Your objective:
A verbatim reproduction of the lines below, from the line containing "ATOM 69 C CA" through the line containing "ATOM 82 C CA", both ends included, is the whole required output.

Dataset records

==================================================

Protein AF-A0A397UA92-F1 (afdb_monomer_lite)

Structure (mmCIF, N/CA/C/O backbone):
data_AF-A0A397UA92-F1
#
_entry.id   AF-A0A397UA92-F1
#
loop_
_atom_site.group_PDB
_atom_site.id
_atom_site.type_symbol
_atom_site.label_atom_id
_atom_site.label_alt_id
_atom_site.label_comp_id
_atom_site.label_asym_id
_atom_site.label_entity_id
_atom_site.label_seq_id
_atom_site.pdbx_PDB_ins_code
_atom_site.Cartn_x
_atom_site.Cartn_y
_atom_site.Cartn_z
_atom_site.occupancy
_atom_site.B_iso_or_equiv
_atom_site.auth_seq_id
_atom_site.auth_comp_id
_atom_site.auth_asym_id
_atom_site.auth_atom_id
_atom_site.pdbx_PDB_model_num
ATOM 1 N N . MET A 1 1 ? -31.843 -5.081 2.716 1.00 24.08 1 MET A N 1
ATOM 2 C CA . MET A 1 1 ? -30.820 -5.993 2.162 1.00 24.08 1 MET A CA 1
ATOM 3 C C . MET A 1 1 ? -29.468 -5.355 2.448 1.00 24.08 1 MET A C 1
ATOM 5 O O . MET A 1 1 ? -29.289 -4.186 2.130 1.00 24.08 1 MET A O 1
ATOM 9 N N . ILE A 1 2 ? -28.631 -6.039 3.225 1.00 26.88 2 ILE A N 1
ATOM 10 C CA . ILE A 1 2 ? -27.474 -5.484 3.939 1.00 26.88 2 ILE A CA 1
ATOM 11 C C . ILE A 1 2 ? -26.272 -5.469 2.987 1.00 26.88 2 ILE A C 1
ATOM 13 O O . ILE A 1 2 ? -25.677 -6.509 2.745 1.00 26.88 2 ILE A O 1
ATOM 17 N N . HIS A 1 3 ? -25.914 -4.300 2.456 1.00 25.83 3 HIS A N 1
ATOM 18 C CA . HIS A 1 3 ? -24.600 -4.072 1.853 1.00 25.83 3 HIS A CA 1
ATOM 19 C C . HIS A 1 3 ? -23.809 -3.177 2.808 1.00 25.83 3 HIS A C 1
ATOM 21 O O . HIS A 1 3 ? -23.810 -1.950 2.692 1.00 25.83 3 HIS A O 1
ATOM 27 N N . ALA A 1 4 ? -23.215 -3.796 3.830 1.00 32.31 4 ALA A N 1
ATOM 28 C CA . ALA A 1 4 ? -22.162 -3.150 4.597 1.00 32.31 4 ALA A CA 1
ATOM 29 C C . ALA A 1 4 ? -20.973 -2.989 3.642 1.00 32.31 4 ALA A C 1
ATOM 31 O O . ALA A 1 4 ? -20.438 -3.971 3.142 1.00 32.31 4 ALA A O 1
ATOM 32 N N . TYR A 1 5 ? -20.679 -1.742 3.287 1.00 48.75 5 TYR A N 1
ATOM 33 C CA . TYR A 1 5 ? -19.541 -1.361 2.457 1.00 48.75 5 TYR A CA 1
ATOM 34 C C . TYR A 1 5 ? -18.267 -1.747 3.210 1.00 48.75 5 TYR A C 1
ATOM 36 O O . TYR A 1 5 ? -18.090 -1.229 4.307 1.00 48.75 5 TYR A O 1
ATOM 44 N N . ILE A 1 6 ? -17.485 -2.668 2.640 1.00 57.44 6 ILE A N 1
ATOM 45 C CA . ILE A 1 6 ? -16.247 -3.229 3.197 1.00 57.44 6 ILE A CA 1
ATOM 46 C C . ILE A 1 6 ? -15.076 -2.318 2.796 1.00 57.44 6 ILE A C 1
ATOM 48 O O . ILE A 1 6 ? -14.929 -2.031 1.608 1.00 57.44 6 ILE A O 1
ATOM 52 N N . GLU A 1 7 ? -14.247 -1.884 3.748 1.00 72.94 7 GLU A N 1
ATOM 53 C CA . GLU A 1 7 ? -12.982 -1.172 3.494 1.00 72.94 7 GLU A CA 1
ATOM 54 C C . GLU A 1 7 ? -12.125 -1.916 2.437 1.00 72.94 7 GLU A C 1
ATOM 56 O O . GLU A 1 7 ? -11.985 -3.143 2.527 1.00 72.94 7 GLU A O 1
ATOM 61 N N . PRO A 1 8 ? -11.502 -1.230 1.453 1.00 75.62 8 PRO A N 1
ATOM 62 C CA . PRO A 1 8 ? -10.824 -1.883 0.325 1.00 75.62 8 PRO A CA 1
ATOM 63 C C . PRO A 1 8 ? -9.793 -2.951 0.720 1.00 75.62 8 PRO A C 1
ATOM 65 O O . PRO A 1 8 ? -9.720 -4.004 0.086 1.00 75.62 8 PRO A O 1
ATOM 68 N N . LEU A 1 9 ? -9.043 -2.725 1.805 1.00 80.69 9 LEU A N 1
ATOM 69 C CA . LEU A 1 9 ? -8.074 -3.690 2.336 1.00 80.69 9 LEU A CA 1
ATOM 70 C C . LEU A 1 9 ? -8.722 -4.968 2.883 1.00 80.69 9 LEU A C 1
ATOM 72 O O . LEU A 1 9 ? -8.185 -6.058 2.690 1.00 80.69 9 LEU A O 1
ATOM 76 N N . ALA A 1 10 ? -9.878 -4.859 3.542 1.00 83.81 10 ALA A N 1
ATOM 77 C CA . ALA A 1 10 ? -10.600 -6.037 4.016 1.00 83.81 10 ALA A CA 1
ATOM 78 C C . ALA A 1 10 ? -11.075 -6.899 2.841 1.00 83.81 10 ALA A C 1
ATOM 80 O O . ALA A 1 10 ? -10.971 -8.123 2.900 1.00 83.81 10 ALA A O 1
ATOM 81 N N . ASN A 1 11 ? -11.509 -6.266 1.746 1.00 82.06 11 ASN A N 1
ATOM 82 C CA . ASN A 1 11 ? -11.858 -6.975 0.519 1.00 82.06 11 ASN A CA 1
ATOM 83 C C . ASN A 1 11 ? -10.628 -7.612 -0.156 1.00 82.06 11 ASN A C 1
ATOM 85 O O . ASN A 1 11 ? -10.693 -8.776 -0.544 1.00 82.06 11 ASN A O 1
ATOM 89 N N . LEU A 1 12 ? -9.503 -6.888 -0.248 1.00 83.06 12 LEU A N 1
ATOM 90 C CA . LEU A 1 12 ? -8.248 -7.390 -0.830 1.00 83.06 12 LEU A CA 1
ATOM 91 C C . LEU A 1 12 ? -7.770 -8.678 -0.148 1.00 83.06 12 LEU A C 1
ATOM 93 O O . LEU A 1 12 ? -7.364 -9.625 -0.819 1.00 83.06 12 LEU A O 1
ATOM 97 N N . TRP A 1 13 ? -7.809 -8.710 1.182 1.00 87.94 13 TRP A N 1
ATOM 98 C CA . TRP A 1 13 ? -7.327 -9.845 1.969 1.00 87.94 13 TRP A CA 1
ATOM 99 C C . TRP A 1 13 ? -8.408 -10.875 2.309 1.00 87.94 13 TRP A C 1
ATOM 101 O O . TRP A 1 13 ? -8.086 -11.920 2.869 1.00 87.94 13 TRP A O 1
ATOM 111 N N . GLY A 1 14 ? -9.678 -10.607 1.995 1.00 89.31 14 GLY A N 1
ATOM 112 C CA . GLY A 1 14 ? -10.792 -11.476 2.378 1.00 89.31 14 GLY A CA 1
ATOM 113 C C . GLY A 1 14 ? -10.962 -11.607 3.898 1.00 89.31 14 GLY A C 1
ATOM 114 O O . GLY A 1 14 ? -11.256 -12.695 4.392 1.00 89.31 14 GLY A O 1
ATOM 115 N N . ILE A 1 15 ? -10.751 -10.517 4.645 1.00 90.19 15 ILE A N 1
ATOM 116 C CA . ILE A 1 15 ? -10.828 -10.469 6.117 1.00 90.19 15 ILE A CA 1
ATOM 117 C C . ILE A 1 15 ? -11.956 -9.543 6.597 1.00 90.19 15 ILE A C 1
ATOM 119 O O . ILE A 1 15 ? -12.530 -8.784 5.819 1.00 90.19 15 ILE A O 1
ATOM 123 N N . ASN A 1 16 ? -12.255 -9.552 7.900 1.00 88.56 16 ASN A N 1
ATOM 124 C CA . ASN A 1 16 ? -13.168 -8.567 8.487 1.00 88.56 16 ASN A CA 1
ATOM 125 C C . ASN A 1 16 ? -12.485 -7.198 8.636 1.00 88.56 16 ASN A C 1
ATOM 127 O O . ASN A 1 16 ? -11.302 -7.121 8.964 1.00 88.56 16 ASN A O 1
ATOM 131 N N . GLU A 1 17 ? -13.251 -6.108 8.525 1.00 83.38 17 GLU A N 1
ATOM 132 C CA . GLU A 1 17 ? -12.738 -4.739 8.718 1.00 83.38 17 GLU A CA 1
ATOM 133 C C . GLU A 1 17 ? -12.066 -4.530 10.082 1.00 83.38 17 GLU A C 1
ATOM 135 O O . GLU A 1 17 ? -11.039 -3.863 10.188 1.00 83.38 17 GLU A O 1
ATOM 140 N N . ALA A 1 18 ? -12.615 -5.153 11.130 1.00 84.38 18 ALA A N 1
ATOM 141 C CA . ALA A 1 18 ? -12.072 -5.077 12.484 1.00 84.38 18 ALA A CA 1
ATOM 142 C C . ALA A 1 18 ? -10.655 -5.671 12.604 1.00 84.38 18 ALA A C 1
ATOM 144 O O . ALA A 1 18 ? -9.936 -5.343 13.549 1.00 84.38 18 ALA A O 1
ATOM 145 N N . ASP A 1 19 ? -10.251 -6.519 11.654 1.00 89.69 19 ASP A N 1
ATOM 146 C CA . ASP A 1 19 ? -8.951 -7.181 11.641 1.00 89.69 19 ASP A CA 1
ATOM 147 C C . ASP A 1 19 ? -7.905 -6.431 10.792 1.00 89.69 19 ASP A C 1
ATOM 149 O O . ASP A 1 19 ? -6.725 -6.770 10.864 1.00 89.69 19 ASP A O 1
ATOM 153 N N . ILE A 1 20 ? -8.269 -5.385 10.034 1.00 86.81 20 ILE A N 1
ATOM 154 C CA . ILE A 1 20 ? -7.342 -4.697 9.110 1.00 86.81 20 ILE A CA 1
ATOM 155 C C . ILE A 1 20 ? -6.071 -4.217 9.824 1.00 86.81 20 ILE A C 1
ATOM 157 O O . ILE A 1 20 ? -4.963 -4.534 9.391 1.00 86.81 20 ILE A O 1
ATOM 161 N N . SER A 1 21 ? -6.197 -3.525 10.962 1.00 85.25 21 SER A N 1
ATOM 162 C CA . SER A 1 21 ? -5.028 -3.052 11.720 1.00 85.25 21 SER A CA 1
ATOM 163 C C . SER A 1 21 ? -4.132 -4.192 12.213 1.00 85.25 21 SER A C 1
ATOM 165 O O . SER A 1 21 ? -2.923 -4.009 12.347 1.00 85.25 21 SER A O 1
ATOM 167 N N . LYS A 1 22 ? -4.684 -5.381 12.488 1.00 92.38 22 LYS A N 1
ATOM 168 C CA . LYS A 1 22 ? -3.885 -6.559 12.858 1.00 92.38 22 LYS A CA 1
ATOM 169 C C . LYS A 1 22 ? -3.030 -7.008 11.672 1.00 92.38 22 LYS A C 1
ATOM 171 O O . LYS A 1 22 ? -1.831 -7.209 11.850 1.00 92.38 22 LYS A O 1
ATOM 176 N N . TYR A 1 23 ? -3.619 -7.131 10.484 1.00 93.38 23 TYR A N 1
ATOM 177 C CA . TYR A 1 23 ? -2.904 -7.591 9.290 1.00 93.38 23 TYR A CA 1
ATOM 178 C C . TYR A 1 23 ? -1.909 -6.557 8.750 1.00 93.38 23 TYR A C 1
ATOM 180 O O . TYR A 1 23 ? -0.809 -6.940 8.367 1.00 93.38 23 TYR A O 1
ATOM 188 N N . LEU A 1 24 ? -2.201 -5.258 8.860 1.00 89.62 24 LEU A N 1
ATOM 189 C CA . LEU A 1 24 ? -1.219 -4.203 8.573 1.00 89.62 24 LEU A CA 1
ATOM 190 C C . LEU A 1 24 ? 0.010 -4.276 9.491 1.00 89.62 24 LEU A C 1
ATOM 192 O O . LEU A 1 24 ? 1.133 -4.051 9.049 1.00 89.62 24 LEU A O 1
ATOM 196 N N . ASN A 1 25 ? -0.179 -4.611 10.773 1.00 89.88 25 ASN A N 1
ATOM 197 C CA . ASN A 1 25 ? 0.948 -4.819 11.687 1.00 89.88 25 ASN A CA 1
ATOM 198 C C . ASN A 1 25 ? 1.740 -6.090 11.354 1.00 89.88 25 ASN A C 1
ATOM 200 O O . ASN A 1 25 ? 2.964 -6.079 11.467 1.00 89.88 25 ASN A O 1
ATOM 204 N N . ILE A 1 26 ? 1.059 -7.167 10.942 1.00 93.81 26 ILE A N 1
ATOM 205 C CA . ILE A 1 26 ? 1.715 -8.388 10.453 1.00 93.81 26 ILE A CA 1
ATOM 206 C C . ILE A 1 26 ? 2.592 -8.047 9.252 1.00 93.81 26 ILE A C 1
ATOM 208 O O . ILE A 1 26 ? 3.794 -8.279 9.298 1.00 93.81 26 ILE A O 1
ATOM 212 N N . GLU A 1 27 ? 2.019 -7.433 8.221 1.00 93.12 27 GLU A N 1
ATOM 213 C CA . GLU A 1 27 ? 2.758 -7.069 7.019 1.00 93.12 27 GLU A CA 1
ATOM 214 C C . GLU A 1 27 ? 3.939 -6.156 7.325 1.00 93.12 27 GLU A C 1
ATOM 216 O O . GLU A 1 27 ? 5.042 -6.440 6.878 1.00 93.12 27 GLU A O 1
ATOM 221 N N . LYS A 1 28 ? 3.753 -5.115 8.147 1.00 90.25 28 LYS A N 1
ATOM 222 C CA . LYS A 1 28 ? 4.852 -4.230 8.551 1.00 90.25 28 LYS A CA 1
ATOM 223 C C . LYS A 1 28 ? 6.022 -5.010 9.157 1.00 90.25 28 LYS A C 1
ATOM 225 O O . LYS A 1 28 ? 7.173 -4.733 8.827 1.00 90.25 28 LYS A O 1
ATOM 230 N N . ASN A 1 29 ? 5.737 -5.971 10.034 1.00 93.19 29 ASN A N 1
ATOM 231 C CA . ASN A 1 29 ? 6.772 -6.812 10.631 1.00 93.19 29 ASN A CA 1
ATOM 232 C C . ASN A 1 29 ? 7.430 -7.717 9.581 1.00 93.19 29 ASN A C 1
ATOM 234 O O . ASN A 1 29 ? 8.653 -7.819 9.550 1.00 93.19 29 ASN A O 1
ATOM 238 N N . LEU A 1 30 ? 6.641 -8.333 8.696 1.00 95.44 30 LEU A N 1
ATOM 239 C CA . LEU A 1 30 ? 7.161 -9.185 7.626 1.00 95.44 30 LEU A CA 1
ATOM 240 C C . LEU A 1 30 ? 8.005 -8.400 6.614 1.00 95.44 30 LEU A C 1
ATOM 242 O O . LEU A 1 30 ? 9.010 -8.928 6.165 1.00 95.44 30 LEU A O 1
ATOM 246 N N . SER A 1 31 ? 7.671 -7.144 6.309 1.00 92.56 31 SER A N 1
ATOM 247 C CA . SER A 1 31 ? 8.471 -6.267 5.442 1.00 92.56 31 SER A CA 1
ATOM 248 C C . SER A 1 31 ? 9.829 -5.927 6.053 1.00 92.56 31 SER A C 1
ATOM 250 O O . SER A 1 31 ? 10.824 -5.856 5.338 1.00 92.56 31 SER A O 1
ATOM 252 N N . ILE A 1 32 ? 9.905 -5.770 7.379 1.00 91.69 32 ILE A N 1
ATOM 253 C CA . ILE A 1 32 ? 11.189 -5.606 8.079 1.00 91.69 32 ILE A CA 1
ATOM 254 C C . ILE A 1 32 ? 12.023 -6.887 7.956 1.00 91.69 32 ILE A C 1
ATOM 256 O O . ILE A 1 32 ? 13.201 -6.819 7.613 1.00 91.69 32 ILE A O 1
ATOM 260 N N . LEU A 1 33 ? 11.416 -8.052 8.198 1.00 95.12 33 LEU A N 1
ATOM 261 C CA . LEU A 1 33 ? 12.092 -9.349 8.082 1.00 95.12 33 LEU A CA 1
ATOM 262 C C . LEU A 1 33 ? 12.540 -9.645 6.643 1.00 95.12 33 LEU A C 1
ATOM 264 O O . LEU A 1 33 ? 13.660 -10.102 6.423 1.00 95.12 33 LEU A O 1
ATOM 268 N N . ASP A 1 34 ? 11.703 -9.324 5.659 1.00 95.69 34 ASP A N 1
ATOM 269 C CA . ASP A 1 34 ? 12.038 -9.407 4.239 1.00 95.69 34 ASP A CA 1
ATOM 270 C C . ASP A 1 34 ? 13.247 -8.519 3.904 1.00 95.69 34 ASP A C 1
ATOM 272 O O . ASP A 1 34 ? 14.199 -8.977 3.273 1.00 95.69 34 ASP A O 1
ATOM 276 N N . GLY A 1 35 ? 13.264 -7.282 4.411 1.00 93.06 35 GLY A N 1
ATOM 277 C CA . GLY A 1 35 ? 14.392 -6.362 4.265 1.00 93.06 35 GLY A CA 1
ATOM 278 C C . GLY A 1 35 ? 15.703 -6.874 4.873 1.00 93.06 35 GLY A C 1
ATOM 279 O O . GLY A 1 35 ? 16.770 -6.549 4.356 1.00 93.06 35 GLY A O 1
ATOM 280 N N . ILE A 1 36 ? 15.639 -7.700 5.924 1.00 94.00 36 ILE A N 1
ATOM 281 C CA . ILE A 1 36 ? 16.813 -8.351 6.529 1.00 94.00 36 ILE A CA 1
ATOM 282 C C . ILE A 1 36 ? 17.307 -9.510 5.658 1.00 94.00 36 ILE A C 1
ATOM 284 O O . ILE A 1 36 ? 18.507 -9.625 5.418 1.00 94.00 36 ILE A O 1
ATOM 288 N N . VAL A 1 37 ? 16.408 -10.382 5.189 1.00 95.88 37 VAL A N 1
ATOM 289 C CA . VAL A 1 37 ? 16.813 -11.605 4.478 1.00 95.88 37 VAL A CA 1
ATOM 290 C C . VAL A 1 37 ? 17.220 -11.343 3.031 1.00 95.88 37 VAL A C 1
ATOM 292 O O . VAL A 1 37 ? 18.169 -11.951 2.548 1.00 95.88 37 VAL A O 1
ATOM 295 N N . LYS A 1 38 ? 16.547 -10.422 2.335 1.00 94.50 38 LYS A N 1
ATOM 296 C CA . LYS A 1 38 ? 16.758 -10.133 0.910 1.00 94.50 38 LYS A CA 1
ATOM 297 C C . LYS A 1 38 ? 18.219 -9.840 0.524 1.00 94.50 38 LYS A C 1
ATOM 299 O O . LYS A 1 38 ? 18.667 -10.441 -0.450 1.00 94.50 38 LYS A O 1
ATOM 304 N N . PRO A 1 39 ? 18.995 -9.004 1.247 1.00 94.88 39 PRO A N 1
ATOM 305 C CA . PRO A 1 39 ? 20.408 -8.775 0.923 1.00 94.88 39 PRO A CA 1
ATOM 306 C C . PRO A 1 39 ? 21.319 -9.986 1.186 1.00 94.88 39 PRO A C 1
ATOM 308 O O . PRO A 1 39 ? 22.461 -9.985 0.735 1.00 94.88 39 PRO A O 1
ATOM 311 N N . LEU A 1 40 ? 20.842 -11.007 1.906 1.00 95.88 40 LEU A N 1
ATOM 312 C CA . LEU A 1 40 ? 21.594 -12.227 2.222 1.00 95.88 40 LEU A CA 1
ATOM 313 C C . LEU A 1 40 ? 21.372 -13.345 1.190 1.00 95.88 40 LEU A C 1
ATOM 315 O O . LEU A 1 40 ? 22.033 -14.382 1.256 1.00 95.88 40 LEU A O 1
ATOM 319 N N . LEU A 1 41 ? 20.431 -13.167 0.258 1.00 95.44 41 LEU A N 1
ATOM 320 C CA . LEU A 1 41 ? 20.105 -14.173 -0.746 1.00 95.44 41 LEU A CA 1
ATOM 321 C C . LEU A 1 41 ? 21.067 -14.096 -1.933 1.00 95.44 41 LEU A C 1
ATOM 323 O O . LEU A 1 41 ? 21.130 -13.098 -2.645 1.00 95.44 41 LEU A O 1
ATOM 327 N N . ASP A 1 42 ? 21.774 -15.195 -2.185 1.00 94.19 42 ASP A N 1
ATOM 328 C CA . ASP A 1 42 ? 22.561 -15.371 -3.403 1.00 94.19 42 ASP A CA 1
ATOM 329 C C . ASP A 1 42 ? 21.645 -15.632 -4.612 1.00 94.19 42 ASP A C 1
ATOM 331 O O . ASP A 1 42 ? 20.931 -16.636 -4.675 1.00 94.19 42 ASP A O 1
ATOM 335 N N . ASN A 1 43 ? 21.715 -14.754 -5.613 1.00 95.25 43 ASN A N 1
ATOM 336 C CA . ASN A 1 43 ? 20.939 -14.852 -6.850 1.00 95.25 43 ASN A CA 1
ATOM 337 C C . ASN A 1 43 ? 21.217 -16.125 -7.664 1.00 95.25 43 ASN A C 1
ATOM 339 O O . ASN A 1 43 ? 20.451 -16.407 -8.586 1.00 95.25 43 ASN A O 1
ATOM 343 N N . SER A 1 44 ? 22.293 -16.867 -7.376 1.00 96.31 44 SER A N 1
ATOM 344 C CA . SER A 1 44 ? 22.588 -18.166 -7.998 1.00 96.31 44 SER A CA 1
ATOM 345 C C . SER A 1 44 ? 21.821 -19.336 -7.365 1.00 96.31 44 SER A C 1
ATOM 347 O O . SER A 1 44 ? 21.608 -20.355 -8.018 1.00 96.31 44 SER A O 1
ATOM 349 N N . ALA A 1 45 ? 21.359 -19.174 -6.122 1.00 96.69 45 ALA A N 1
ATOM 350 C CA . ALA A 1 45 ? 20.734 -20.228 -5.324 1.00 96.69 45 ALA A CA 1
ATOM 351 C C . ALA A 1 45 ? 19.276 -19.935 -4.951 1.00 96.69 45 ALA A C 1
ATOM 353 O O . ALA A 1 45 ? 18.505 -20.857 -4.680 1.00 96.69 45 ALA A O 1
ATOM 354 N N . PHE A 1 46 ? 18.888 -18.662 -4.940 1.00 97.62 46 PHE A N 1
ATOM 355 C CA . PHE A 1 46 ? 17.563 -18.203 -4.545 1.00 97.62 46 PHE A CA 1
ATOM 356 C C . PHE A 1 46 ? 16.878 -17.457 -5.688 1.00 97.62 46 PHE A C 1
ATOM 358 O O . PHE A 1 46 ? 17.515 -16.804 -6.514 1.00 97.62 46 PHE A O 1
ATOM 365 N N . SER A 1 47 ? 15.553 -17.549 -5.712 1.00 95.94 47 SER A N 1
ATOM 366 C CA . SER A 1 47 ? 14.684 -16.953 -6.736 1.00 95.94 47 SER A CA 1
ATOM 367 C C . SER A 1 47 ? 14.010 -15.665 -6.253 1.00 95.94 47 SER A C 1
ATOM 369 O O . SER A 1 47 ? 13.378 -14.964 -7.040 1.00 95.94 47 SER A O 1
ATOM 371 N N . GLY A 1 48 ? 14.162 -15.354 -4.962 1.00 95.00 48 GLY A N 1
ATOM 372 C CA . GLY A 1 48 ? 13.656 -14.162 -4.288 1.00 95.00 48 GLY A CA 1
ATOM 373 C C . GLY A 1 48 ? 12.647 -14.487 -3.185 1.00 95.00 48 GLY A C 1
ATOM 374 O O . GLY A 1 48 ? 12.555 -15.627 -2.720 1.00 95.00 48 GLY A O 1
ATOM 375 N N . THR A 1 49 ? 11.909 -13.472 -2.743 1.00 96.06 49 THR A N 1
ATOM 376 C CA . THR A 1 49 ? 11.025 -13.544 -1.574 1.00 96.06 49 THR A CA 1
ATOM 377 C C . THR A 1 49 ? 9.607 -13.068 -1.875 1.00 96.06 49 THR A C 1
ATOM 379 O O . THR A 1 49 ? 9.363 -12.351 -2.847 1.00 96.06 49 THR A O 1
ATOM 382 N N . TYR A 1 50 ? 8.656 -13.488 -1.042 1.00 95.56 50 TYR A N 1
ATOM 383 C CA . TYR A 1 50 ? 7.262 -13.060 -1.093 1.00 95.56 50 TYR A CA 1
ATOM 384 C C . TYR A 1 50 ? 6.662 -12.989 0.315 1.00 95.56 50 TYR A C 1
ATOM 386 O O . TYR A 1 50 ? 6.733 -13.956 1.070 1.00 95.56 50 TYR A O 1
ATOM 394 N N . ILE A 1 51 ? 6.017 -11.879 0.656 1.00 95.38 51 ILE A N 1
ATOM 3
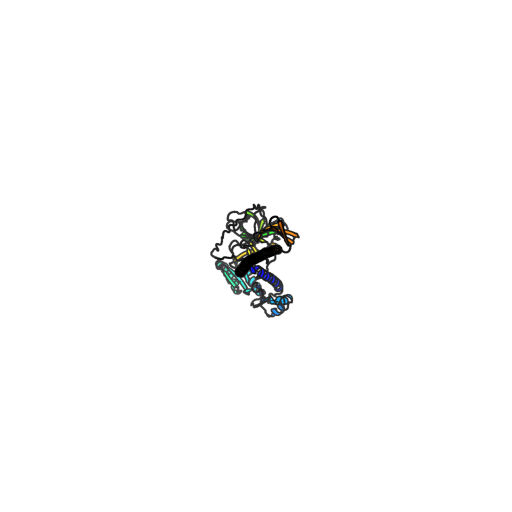95 C CA . ILE A 1 51 ? 5.282 -11.707 1.908 1.00 95.38 51 ILE A CA 1
ATOM 396 C C . ILE A 1 51 ? 3.894 -12.328 1.779 1.00 95.38 51 ILE A C 1
ATOM 398 O O . ILE A 1 51 ? 3.050 -11.869 1.011 1.00 95.38 51 ILE A O 1
ATOM 402 N N . ASP A 1 52 ? 3.641 -13.351 2.588 1.00 95.56 52 ASP A N 1
ATOM 403 C CA . ASP A 1 52 ? 2.315 -13.904 2.819 1.00 95.56 52 ASP A CA 1
ATOM 404 C C . ASP A 1 52 ? 1.739 -13.338 4.123 1.00 95.56 52 ASP A C 1
ATOM 406 O O . ASP A 1 52 ? 1.946 -13.865 5.221 1.00 95.56 52 ASP A O 1
ATOM 410 N N . VAL A 1 53 ? 1.009 -12.230 3.984 1.00 94.25 53 VAL A N 1
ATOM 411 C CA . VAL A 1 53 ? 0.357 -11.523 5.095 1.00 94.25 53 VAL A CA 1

==================================================

Solution for this task:
ATOM 69 C CA . LEU A 1 9 ? -8.074 -3.690 2.336 1.00 80.69 9 LEU A CA 1
ATOM 70 C C . LEU A 1 9 ? -8.722 -4.968 2.883 1.00 80.69 9 LEU A C 1
ATOM 72 O O . LEU A 1 9 ? -8.185 -6.058 2.690 1.00 80.69 9 LEU A O 1
ATOM 76 N N . ALA A 1 10 ? -9.878 -4.859 3.542 1.00 83.81 10 ALA A N 1
ATOM 77 C CA . ALA A 1 10 ? -10.600 -6.037 4.016 1.00 83.81 10 ALA A CA 1
ATOM 78 C C . ALA A 1 10 ? -11.075 -6.899 2.841 1.00 83.81 10 ALA A C 1
ATOM 80 O O . ALA A 1 10 ? -10.971 -8.123 2.900 1.00 83.81 10 ALA A O 1
ATOM 81 N N . ASN A 1 11 ? -11.509 -6.266 1.746 1.00 82.06 11 ASN A N 1
ATOM 82 C CA . ASN A 1 11 ? -11.858 -6.975 0.519 1.00 82.06 11 ASN A CA 1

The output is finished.